→ WHAT THIS TASK INVOLVES
Among the entries below, one line contains "ATOM 58 O O" and another contains "ATOM 76 C C". Transcribe those two lines and every line between them, exactly.

→ THE DATA
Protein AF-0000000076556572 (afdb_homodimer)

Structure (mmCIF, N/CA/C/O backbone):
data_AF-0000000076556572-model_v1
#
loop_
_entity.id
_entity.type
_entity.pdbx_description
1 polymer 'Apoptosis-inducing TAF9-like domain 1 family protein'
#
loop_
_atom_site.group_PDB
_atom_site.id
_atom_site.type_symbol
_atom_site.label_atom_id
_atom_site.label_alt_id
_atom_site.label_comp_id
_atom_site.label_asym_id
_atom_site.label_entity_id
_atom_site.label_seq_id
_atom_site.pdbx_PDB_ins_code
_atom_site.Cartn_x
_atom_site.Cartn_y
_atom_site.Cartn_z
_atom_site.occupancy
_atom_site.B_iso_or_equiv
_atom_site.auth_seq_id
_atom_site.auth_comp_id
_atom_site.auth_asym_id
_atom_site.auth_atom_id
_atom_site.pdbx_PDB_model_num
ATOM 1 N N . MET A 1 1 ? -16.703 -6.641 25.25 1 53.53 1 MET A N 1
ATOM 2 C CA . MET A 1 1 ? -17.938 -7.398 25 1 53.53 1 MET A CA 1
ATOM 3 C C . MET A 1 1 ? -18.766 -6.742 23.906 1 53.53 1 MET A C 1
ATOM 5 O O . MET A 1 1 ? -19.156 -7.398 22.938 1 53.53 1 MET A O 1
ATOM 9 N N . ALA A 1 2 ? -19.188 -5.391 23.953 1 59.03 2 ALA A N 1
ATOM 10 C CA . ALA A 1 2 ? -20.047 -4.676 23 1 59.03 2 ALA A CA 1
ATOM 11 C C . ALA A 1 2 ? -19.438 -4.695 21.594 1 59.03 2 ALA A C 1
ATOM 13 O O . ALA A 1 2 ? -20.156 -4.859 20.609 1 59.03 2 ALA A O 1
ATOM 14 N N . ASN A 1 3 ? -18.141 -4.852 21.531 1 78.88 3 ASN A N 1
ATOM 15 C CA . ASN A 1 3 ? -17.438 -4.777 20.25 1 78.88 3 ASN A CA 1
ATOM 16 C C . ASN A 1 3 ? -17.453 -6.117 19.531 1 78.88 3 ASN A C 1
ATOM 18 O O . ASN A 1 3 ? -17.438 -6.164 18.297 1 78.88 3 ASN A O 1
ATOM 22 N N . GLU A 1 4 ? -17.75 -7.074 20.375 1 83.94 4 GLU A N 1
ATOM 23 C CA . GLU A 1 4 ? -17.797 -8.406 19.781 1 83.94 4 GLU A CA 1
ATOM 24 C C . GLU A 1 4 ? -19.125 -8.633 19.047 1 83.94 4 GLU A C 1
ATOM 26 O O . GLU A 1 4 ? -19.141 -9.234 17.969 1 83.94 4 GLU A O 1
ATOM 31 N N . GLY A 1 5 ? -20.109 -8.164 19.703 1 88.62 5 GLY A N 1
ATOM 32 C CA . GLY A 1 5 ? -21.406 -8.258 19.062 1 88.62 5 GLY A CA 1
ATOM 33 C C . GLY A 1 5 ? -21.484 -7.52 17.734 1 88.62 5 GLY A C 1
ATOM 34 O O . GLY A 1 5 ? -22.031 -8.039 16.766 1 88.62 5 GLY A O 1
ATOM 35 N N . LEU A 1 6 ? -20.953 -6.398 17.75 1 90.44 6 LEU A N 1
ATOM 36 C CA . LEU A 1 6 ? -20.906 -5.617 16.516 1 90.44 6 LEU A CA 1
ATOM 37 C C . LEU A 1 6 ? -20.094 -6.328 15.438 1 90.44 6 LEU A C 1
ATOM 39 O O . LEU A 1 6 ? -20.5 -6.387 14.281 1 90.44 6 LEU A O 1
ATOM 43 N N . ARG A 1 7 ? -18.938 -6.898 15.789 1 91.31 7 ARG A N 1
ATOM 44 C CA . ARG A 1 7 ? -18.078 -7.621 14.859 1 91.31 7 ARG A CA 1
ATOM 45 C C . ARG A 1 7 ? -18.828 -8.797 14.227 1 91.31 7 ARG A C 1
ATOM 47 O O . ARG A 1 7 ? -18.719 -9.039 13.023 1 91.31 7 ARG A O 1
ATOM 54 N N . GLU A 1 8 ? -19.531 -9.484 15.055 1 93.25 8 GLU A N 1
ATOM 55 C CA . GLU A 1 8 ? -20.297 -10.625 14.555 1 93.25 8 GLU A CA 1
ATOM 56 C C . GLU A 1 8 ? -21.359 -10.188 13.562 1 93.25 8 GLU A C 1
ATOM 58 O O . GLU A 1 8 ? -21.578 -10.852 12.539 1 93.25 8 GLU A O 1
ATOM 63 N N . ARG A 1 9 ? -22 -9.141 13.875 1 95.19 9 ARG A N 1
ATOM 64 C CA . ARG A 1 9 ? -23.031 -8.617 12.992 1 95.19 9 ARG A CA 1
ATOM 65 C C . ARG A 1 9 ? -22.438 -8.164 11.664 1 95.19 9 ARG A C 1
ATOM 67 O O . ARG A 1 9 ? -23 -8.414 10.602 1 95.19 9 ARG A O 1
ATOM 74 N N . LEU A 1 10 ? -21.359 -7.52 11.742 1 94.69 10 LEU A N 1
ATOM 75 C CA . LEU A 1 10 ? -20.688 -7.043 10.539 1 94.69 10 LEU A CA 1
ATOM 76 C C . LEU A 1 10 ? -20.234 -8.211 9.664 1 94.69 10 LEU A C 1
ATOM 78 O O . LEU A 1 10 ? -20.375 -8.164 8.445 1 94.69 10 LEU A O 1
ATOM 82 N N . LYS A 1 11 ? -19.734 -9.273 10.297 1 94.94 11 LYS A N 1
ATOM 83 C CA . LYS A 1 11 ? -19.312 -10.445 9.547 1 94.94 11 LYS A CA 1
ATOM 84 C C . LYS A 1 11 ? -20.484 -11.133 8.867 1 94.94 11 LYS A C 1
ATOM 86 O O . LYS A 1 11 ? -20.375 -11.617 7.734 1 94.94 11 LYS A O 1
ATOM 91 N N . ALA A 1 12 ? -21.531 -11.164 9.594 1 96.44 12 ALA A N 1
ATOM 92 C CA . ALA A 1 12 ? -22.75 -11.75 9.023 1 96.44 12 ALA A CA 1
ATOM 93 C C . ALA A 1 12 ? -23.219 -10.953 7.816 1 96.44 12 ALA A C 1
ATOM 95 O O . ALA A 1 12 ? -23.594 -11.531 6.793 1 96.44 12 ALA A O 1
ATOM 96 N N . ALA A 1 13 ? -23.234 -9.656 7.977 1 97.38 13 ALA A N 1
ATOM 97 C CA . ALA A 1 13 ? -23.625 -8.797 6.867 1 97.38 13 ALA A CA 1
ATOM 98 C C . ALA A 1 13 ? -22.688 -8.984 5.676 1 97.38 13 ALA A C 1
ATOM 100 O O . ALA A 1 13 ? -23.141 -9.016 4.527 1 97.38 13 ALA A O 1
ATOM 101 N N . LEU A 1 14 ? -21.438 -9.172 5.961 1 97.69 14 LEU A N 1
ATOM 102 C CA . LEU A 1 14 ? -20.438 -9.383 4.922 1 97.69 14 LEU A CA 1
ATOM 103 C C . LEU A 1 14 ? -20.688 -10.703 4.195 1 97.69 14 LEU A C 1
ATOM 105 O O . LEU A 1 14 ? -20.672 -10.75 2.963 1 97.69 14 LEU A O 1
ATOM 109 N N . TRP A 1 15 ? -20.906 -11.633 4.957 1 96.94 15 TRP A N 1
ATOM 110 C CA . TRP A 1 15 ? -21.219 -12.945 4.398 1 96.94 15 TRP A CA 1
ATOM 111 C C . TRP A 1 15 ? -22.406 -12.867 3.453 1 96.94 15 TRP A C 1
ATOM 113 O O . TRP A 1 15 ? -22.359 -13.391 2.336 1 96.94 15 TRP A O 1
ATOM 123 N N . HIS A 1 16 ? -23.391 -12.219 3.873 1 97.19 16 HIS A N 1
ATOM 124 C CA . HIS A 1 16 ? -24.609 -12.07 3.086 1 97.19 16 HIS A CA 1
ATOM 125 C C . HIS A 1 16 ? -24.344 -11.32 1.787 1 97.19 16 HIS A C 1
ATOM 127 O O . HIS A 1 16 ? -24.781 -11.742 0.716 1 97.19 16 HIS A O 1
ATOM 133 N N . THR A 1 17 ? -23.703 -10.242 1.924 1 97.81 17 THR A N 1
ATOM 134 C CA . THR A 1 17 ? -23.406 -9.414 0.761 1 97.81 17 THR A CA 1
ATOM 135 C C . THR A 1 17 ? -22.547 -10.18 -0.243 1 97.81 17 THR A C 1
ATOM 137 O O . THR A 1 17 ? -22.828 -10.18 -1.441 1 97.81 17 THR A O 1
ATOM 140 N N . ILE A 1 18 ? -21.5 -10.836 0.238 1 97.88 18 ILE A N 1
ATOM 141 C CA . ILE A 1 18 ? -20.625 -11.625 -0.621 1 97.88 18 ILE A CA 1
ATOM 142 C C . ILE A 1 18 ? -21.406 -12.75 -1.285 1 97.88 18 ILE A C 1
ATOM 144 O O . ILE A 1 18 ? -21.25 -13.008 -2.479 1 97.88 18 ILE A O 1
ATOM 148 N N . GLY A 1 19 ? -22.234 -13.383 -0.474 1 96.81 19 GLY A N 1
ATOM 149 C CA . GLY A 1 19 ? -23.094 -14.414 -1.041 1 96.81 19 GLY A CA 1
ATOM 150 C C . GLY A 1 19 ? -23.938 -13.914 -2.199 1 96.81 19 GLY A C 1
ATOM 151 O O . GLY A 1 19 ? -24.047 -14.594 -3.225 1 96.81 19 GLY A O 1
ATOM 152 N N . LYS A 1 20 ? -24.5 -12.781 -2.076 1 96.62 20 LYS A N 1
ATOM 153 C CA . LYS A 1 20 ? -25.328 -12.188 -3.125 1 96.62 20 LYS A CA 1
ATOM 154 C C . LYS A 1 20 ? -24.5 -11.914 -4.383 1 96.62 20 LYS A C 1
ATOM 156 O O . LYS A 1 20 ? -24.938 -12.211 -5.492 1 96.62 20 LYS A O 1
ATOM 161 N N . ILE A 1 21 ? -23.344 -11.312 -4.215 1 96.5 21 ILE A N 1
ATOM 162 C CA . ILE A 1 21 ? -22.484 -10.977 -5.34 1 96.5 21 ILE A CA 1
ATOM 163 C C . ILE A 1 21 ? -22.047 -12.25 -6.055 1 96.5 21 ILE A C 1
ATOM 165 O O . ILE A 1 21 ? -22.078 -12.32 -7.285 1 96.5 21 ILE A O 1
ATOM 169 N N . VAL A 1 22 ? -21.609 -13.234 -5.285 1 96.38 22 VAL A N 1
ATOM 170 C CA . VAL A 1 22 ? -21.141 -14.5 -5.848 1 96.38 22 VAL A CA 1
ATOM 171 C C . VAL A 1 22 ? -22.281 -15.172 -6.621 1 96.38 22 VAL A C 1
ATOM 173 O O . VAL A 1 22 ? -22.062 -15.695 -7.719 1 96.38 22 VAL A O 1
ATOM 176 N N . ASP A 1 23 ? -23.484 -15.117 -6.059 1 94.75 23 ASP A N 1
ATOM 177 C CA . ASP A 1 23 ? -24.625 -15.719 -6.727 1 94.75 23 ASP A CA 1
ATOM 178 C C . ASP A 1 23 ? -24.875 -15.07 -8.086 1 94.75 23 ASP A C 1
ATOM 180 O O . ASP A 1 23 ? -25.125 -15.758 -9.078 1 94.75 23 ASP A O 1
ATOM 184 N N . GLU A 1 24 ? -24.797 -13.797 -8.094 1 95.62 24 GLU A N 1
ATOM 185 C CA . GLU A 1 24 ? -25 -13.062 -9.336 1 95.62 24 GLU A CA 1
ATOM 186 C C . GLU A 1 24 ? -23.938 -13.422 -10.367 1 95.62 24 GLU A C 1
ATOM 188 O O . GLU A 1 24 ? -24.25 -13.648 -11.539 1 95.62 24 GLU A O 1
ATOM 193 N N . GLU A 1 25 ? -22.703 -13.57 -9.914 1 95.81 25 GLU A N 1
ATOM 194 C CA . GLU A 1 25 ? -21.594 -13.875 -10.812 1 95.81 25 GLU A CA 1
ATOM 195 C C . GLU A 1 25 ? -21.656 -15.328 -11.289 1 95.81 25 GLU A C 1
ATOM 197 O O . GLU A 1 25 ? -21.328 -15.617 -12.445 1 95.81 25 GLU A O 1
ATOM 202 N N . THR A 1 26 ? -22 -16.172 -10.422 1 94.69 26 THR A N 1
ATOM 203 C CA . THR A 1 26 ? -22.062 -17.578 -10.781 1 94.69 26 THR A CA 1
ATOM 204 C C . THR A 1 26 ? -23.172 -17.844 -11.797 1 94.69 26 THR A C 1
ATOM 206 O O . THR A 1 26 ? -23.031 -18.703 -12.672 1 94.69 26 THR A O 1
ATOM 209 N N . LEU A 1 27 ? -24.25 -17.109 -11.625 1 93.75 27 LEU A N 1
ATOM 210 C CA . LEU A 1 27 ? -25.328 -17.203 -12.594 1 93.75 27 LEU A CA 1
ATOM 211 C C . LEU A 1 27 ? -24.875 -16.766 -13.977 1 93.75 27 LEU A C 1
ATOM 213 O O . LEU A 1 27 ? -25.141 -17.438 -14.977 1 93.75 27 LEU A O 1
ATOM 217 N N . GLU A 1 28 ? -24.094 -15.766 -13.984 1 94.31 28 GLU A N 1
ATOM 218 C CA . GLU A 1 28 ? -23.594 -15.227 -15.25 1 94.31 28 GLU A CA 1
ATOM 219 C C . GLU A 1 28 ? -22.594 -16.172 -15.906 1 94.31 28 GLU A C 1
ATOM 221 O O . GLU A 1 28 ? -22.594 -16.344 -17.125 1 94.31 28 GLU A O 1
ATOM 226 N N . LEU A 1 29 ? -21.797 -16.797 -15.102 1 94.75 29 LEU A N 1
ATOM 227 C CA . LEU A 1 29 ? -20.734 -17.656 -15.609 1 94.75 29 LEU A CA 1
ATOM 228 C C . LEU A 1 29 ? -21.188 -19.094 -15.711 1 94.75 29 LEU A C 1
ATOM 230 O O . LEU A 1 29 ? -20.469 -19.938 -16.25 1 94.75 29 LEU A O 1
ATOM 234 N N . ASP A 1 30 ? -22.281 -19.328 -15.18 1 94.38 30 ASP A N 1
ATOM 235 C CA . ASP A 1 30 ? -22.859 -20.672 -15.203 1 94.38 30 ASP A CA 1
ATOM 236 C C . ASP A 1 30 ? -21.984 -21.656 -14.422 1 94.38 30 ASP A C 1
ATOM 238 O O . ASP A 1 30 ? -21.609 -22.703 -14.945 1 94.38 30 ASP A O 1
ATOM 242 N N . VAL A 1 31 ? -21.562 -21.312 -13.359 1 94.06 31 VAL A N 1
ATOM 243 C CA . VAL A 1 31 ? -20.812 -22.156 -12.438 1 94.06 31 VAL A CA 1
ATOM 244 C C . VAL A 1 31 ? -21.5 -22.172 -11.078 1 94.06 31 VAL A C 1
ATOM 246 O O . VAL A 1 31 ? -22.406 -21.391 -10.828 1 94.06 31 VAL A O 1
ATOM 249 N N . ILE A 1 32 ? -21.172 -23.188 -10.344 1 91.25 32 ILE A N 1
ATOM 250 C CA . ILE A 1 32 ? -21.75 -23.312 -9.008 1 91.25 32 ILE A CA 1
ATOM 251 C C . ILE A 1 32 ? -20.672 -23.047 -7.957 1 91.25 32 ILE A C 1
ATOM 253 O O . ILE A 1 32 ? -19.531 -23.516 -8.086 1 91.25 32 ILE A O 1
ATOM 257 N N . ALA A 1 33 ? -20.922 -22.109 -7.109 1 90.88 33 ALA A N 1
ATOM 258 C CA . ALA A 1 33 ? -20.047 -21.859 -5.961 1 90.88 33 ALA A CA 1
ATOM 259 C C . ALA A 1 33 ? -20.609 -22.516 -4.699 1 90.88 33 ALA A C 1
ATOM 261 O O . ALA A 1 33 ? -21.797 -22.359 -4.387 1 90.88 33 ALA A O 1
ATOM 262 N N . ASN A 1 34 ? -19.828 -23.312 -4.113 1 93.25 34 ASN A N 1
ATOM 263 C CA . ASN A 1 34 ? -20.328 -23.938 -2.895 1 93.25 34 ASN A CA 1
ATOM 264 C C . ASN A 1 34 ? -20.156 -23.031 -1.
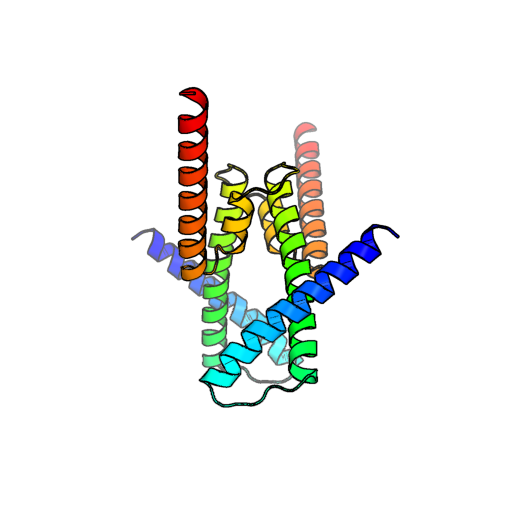683 1 93.25 34 ASN A C 1
ATOM 266 O O . ASN A 1 34 ? -19.594 -21.922 -1.799 1 93.25 34 ASN A O 1
ATOM 270 N N . GLN A 1 35 ? -20.594 -23.578 -0.533 1 93.62 35 GLN A N 1
ATOM 271 C CA . GLN A 1 35 ? -20.594 -22.797 0.701 1 93.62 35 GLN A CA 1
ATOM 272 C C . GLN A 1 35 ? -19.172 -22.578 1.209 1 93.62 35 GLN A C 1
ATOM 274 O O . GLN A 1 35 ? -18.859 -21.531 1.763 1 93.62 35 GLN A O 1
ATOM 279 N N . ALA A 1 36 ? -18.344 -23.484 0.962 1 94.5 36 ALA A N 1
ATOM 280 C CA . ALA A 1 36 ? -16.953 -23.359 1.403 1 94.5 36 ALA A CA 1
ATOM 281 C C . ALA A 1 36 ? -16.234 -22.234 0.671 1 94.5 36 ALA A C 1
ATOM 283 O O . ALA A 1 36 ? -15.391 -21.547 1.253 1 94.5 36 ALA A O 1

→ SOLUTION TO THIS PROBLEM
ATOM 58 O O . GLU A 1 8 ? -21.578 -10.852 12.539 1 93.25 8 GLU A O 1
ATOM 63 N N . ARG A 1 9 ? -22 -9.141 13.875 1 95.19 9 ARG A N 1
ATOM 64 C CA . ARG A 1 9 ? -23.031 -8.617 12.992 1 95.19 9 ARG A CA 1
ATOM 65 C C . ARG A 1 9 ? -22.438 -8.164 11.664 1 95.19 9 ARG A C 1
ATOM 67 O O . ARG A 1 9 ? -23 -8.414 10.602 1 95.19 9 ARG A O 1
ATOM 74 N N . LEU A 1 10 ? -21.359 -7.52 11.742 1 94.69 10 LEU A N 1
ATOM 75 C CA . LEU A 1 10 ? -20.688 -7.043 10.539 1 94.69 10 LEU A CA 1
ATOM 76 C C . LEU A 1 10 ? -20.234 -8.211 9.664 1 94.69 10 LEU A C 1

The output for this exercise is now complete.